Task description: Give again, unaltered, the lines of the listing below that run from the line having "ATOM 79 C CA" through the line having "ATOM 124 C CA".

Available data:

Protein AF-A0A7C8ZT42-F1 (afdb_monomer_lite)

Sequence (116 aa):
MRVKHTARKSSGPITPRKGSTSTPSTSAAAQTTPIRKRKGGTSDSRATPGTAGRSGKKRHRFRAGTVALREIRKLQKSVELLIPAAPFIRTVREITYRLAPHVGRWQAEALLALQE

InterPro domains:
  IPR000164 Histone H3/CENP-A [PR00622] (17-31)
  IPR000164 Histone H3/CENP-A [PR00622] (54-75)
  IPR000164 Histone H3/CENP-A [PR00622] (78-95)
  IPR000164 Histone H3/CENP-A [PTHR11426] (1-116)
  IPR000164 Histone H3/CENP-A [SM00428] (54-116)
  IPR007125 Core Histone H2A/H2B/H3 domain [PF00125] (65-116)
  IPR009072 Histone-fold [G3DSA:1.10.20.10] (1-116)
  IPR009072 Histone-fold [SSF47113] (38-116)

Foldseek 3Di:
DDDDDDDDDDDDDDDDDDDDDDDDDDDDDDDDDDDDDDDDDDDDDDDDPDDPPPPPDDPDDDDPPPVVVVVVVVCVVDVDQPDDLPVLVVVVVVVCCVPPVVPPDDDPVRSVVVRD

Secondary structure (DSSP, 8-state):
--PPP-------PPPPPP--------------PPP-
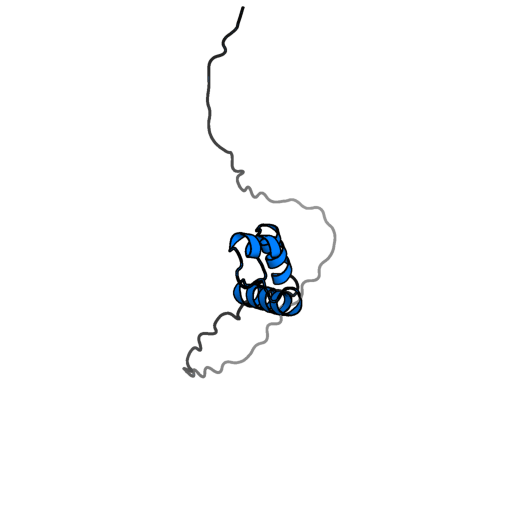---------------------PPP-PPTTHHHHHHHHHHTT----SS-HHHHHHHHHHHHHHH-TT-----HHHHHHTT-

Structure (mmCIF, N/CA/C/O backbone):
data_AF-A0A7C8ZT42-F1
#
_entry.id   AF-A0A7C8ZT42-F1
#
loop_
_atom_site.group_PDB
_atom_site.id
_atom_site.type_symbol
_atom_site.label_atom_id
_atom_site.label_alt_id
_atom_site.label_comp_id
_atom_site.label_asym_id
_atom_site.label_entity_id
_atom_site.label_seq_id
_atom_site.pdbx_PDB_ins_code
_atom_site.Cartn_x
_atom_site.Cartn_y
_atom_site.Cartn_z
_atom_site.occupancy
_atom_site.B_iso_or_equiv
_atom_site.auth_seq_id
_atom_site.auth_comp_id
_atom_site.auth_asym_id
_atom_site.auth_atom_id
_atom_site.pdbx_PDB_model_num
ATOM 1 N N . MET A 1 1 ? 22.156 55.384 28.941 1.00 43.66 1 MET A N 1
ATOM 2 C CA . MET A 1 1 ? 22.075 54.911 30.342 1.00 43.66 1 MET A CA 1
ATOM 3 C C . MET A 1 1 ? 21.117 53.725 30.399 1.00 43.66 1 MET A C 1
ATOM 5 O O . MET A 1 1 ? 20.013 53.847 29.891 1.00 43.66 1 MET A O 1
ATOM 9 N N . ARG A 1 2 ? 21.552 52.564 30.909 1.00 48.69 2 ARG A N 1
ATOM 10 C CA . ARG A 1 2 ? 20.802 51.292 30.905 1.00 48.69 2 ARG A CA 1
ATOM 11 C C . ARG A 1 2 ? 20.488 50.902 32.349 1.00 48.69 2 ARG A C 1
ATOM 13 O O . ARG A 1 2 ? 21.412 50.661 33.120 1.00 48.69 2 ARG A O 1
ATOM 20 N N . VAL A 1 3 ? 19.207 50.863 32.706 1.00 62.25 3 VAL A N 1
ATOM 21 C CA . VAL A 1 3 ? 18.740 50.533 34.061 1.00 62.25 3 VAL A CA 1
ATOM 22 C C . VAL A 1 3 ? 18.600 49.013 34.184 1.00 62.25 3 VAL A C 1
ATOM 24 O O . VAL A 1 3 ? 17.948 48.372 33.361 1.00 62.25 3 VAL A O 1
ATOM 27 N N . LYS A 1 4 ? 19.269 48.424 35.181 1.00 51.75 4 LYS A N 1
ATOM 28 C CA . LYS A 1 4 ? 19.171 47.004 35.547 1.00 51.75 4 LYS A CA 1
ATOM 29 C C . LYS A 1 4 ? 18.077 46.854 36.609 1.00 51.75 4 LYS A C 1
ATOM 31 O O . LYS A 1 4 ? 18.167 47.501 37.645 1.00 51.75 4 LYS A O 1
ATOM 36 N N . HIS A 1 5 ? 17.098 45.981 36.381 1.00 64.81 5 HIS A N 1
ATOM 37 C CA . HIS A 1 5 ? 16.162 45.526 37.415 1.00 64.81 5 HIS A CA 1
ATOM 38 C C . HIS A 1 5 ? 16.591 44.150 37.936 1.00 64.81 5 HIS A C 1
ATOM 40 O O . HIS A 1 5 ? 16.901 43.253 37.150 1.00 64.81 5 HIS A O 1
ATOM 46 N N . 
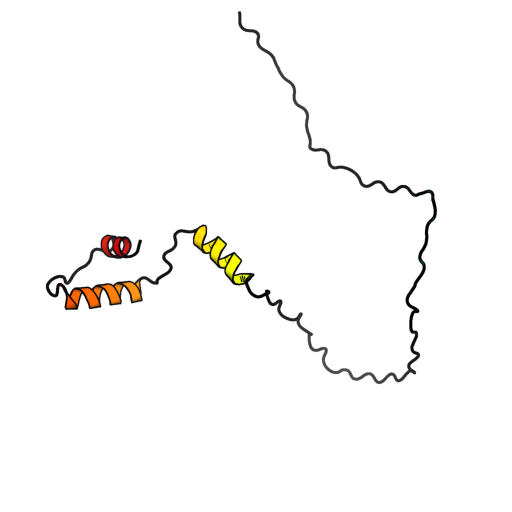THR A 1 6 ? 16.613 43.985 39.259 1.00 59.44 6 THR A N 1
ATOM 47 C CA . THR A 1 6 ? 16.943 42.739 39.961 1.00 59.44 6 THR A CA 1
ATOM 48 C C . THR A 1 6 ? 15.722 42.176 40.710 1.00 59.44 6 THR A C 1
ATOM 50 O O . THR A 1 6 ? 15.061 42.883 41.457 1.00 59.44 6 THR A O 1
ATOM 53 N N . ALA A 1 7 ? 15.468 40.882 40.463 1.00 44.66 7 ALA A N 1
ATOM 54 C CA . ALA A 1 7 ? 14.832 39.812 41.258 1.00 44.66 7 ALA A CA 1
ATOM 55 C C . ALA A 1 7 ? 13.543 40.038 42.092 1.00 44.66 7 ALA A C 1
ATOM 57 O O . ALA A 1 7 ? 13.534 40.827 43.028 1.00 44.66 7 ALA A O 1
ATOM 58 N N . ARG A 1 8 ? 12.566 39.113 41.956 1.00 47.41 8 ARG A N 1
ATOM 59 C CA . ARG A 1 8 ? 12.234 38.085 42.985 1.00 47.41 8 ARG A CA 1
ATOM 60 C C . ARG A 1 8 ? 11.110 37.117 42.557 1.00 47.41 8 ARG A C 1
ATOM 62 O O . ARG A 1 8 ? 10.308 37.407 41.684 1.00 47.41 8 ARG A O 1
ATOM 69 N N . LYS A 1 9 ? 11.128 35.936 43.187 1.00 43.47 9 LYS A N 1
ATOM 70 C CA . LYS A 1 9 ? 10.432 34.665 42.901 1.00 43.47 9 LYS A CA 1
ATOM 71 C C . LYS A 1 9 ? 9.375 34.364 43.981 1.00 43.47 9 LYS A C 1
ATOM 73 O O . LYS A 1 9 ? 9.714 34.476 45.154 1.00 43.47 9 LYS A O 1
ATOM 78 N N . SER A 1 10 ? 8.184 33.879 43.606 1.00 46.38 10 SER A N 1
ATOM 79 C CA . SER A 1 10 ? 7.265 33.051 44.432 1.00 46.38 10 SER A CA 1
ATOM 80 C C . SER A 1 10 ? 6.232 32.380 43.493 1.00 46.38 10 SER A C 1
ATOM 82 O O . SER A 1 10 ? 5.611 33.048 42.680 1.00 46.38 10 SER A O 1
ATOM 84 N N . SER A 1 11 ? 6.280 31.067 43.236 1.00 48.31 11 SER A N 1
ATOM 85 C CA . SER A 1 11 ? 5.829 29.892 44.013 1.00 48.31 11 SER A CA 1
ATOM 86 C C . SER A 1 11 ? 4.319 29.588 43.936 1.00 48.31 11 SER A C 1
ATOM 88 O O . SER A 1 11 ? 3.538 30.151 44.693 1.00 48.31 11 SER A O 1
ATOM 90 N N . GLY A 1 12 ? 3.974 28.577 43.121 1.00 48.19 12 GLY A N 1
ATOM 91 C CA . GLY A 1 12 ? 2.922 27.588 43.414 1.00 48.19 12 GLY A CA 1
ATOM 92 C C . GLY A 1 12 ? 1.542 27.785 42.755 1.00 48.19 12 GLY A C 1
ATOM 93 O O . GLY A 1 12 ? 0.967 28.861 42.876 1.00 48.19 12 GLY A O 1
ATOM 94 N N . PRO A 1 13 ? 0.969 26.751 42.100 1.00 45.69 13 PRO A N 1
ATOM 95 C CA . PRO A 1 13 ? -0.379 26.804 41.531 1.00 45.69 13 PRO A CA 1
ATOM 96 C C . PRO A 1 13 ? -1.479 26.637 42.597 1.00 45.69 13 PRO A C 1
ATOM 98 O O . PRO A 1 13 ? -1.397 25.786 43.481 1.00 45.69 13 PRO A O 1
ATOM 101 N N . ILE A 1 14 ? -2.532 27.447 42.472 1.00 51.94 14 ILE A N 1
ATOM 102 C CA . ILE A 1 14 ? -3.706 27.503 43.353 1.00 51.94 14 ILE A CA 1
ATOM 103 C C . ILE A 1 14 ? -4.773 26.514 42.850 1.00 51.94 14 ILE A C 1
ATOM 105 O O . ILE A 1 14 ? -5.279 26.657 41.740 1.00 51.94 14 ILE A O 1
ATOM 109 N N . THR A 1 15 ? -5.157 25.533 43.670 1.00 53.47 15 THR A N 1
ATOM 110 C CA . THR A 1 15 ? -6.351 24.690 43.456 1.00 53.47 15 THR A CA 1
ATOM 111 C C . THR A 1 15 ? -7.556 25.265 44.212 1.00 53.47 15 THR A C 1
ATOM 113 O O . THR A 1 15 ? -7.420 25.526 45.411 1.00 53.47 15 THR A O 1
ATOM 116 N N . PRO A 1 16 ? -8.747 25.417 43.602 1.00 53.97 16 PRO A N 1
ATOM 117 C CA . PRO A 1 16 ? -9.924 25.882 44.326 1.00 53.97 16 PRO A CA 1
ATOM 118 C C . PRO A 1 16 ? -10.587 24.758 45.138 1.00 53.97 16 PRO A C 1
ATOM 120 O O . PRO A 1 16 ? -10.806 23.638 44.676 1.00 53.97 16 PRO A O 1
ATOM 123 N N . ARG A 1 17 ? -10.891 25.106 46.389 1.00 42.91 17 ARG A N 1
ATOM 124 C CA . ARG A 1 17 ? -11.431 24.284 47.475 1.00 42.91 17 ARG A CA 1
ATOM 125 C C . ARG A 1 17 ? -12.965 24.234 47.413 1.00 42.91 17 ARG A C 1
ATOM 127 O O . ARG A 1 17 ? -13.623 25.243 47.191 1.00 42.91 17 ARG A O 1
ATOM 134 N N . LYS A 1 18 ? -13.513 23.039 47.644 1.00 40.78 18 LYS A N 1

Written answer:
ATOM 79 C CA . SER A 1 10 ? 7.265 33.051 44.432 1.00 46.38 10 SER A CA 1
ATOM 80 C C . SER A 1 10 ? 6.232 32.380 43.493 1.00 46.38 10 SER A C 1
ATOM 82 O O . SER A 1 10 ? 5.611 33.048 42.680 1.00 46.38 10 SER A O 1
ATOM 84 N N . SER A 1 11 ? 6.280 31.067 43.236 1.00 48.31 11 SER A N 1
ATOM 85 C CA . SER A 1 11 ? 5.829 29.892 44.013 1.00 48.31 11 SER A CA 1
ATOM 86 C C . SER A 1 11 ? 4.319 29.588 43.936 1.00 48.31 11 SER A C 1
ATOM 88 O O . SER A 1 11 ? 3.538 30.151 44.693 1.00 48.31 11 SER A O 1
ATOM 90 N N . GLY A 1 12 ? 3.974 28.577 43.121 1.00 48.19 12 GLY A N 1
ATOM 91 C CA . GLY A 1 12 ? 2.922 27.588 43.414 1.00 48.19 12 GLY A CA 1
ATOM 92 C C . GLY A 1 12 ? 1.542 27.785 42.755 1.00 48.19 12 GLY A C 1
ATOM 93 O O . GLY A 1 12 ? 0.967 28.861 42.876 1.00 48.19 12 GLY A O 1
ATOM 94 N N . PRO A 1 13 ? 0.969 26.751 42.100 1.00 45.69 13 PRO A N 1
ATOM 95 C CA . PRO A 1 13 ? -0.379 26.804 41.531 1.00 45.69 13 PRO A CA 1
ATOM 96 C C . PRO A 1 13 ? -1.479 26.637 42.597 1.00 45.69 13 PRO A C 1
ATOM 98 O O . PRO A 1 13 ? -1.397 25.786 43.481 1.00 45.69 13 PRO A O 1
ATOM 101 N N . ILE A 1 14 ? -2.532 27.447 42.472 1.00 51.94 14 ILE A N 1
ATOM 102 C CA . ILE A 1 14 ? -3.706 27.503 43.353 1.00 51.94 14 ILE A CA 1
ATOM 103 C C . ILE A 1 14 ? -4.773 26.514 42.850 1.00 51.94 14 ILE A C 1
ATOM 105 O O . ILE A 1 14 ? -5.279 26.657 41.740 1.00 51.94 14 ILE A O 1
ATOM 109 N N . THR A 1 15 ? -5.157 25.533 43.670 1.00 53.47 15 THR A N 1
ATOM 110 C CA . THR A 1 15 ? -6.351 24.690 43.456 1.00 53.47 15 THR A CA 1
ATOM 111 C C . THR A 1 15 ? -7.556 25.265 44.212 1.00 53.47 15 THR A C 1
ATOM 113 O O . THR A 1 15 ? -7.420 25.526 45.411 1.00 53.47 15 THR A O 1
ATOM 116 N N . PRO A 1 16 ? -8.747 25.417 43.602 1.00 53.97 16 PRO A N 1
ATOM 117 C CA . PRO A 1 16 ? -9.924 25.882 44.326 1.00 53.97 16 PRO A CA 1
ATOM 118 C C . PRO A 1 16 ? -10.587 24.758 45.138 1.00 53.97 16 PRO A C 1
ATOM 120 O O . PRO A 1 16 ? -10.806 23.638 44.676 1.00 53.97 16 PRO A O 1
ATOM 123 N N . ARG A 1 17 ? -10.891 25.106 46.389 1.00 42.91 17 ARG A N 1
ATOM 124 C CA . ARG A 1 17 ? -11.431 24.284 47.475 1.00 42.91 17 ARG A CA 1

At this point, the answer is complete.